:: Task description ::
Print the first line of the records below and every line after it, up to and including the line with "ATOM 5 O O .". Print nothing else.

______

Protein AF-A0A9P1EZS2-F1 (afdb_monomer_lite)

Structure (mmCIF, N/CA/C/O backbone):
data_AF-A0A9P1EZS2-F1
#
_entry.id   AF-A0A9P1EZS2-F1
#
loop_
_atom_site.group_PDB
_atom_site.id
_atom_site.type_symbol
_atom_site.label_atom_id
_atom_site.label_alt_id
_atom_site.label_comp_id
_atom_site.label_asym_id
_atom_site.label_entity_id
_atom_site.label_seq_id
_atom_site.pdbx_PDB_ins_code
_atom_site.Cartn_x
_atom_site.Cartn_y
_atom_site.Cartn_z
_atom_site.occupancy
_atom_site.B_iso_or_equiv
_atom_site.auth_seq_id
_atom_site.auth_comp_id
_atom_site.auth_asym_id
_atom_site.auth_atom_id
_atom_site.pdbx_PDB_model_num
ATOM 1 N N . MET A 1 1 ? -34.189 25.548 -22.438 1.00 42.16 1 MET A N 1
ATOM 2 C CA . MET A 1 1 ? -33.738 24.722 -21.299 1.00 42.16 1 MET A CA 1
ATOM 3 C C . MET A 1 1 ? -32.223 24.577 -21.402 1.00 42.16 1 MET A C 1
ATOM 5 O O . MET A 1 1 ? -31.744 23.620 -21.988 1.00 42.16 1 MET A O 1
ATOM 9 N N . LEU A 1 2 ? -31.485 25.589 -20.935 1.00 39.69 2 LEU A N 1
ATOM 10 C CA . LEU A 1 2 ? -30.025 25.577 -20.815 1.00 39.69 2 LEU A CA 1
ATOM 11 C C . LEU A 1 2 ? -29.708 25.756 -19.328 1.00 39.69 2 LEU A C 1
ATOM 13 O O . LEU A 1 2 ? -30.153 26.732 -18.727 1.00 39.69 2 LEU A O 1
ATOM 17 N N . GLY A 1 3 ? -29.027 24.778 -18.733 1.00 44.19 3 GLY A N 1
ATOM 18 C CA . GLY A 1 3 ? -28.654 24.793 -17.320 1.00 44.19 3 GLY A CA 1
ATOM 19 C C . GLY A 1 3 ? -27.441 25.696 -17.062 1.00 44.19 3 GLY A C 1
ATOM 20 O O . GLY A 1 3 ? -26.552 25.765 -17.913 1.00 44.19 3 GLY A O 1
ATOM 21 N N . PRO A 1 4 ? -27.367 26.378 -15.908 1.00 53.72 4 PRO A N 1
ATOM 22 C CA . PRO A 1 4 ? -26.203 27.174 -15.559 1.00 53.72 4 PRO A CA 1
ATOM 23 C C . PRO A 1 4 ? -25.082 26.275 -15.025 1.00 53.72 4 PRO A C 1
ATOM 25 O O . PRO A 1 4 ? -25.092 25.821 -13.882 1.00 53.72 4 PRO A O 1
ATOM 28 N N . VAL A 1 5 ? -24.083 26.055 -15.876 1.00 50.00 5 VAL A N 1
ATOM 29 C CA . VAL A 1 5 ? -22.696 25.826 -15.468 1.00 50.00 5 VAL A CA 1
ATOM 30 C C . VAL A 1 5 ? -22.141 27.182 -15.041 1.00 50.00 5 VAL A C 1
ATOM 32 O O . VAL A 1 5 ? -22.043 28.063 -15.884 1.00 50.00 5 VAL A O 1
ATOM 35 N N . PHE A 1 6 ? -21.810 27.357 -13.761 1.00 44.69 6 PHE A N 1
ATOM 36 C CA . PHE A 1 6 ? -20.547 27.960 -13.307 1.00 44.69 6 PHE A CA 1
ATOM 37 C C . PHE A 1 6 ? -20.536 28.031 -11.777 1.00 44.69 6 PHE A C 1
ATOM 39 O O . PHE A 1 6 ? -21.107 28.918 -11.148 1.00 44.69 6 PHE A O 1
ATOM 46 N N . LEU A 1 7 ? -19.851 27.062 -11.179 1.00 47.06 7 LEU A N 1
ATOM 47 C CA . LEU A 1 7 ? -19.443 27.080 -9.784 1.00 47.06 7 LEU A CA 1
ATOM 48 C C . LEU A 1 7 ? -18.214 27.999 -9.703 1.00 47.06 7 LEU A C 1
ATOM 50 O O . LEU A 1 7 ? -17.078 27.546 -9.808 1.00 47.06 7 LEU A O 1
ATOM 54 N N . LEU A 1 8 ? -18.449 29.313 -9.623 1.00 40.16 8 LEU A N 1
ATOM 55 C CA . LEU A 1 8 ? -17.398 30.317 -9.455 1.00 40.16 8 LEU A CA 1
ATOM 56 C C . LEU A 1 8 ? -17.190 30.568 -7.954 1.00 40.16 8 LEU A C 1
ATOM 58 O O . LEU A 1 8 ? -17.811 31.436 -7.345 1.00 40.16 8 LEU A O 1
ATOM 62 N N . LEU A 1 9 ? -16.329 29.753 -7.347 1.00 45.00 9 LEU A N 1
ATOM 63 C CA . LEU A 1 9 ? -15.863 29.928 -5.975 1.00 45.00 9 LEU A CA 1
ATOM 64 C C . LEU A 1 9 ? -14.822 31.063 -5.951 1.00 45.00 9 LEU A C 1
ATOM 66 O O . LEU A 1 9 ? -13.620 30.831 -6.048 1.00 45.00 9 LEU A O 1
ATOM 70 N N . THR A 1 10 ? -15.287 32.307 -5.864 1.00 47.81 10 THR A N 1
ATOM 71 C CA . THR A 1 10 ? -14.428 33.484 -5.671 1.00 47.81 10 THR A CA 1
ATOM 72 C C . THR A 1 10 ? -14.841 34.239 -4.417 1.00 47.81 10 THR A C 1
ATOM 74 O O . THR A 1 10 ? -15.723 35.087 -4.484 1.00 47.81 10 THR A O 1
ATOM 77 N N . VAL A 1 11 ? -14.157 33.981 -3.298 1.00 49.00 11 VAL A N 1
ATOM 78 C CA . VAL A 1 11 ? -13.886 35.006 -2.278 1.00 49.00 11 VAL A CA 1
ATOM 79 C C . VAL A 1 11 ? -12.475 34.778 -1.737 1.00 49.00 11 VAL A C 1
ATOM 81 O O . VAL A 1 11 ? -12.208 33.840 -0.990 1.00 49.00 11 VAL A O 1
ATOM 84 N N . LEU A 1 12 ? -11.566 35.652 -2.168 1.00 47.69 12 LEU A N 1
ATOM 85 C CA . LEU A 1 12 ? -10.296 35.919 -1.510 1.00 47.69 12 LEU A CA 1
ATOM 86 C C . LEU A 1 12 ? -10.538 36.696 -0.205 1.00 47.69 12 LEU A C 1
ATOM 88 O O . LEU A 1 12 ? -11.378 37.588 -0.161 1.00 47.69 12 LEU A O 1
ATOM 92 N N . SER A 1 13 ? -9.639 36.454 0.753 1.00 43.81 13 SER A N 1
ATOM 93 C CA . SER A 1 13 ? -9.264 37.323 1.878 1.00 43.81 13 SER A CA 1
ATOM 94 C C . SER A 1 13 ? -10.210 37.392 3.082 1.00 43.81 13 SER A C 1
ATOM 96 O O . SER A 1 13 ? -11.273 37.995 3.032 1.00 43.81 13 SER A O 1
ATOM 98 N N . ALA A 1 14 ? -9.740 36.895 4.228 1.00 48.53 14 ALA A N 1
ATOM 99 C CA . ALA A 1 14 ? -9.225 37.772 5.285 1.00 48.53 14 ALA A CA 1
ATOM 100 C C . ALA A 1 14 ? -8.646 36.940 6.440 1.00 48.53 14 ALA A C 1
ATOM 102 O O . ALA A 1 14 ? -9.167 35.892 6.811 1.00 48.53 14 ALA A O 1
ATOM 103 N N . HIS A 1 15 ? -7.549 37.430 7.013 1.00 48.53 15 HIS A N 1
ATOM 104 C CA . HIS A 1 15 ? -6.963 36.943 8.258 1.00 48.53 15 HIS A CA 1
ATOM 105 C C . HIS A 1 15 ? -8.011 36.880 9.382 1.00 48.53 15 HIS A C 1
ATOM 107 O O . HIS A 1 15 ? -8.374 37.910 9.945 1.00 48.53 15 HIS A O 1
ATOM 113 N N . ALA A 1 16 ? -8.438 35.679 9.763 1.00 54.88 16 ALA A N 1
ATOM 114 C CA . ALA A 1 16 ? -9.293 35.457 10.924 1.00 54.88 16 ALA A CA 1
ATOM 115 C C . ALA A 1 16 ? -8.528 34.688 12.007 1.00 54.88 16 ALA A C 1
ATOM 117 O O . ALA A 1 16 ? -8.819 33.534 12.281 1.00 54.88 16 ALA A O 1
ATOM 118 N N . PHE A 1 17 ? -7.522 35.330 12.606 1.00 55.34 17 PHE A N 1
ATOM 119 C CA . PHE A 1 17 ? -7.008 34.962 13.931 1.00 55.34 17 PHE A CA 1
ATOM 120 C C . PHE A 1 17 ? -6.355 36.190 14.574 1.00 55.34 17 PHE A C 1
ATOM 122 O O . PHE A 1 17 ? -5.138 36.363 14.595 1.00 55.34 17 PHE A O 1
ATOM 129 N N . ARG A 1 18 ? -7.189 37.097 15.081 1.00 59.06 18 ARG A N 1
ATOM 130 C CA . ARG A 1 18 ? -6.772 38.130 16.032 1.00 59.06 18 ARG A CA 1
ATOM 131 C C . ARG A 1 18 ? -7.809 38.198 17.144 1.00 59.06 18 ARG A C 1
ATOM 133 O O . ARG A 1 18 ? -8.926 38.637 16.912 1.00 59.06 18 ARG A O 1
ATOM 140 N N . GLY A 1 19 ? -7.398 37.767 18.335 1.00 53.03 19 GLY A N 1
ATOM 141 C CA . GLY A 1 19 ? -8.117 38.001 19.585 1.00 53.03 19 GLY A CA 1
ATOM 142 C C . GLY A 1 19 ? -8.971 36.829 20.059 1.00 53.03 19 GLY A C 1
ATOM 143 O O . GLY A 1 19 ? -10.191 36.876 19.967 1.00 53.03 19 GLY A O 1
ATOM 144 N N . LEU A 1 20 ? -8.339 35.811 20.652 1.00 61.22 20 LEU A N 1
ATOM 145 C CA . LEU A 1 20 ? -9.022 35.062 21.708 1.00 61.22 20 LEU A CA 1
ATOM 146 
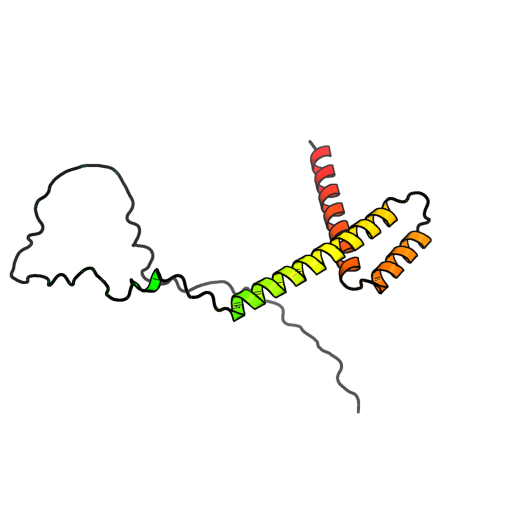C C . LEU A 1 20 ? -9.229 36.033 22.885 1.00 61.22 20 LEU A C 1
ATOM 148 O O . LEU A 1 20 ? -8.265 36.708 23.260 1.00 61.22 20 LEU A O 1
ATOM 152 N N . PRO A 1 21 ? -10.430 36.142 23.476 1.00 60.62 21 PRO A N 1
ATOM 153 C CA . PRO A 1 21 ? -10.590 36.884 24.718 1.00 60.62 21 PRO A CA 1
ATOM 154 C C . PRO A 1 21 ? -9.717 36.219 25.789 1.00 60.62 21 PRO A C 1
ATOM 156 O O . PRO A 1 21 ? -9.836 35.019 26.038 1.00 60.62 21 PRO A O 1
ATOM 159 N N . SER A 1 22 ? -8.806 36.978 26.402 1.00 60.75 22 SER A N 1
ATOM 160 C CA . SER A 1 22 ? -8.034 36.487 27.543 1.00 60.75 22 SER A CA 1
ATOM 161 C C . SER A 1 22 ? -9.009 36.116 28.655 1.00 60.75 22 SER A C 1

______

:: Answer for this exercise ::
Protein AF-A0A9P1EZS2-F1 (afdb_monomer_lite)

Structure (mmCIF, N/CA/C/O backbone):
data_AF-A0A9P1EZS2-F1
#
_entry.id   AF-A0A9P1EZS2-F1
#
loop_
_atom_site.group_PDB
_atom_site.id
_atom_site.type_symbol
_atom_site.label_atom_id
_atom_site.label_alt_id
_atom_site.label_comp_id
_atom_site.label_asym_id
_atom_site.label_entity_id
_atom_site.label_seq_id
_atom_site.pdbx_PDB_ins_code
_atom_site.Cartn_x
_atom_site.Cartn_y
_atom_site.Cartn_z
_atom_site.occupancy
_atom_site.B_iso_or_equiv
_atom_site.auth_seq_id
_atom_site.auth_comp_id
_atom_site.auth_asym_id
_atom_site.auth_atom_id
_atom_site.pdbx_PDB_model_num
ATOM 1 N N . MET A 1 1 ? -34.189 25.548 -22.438 1.00 42.16 1 MET A N 1
ATOM 2 C CA . MET A 1 1 ? -33.738 24.722 -21.299 1.00 42.16 1 MET A CA 1
ATOM 3 C C . MET A 1 1 ? -32.223 24.577 -21.402 1.00 42.16 1 MET A C 1
ATOM 5 O O . MET A 1 1 ? -31.744 23.620 -21.988 1.00 42.16 1 MET A O 1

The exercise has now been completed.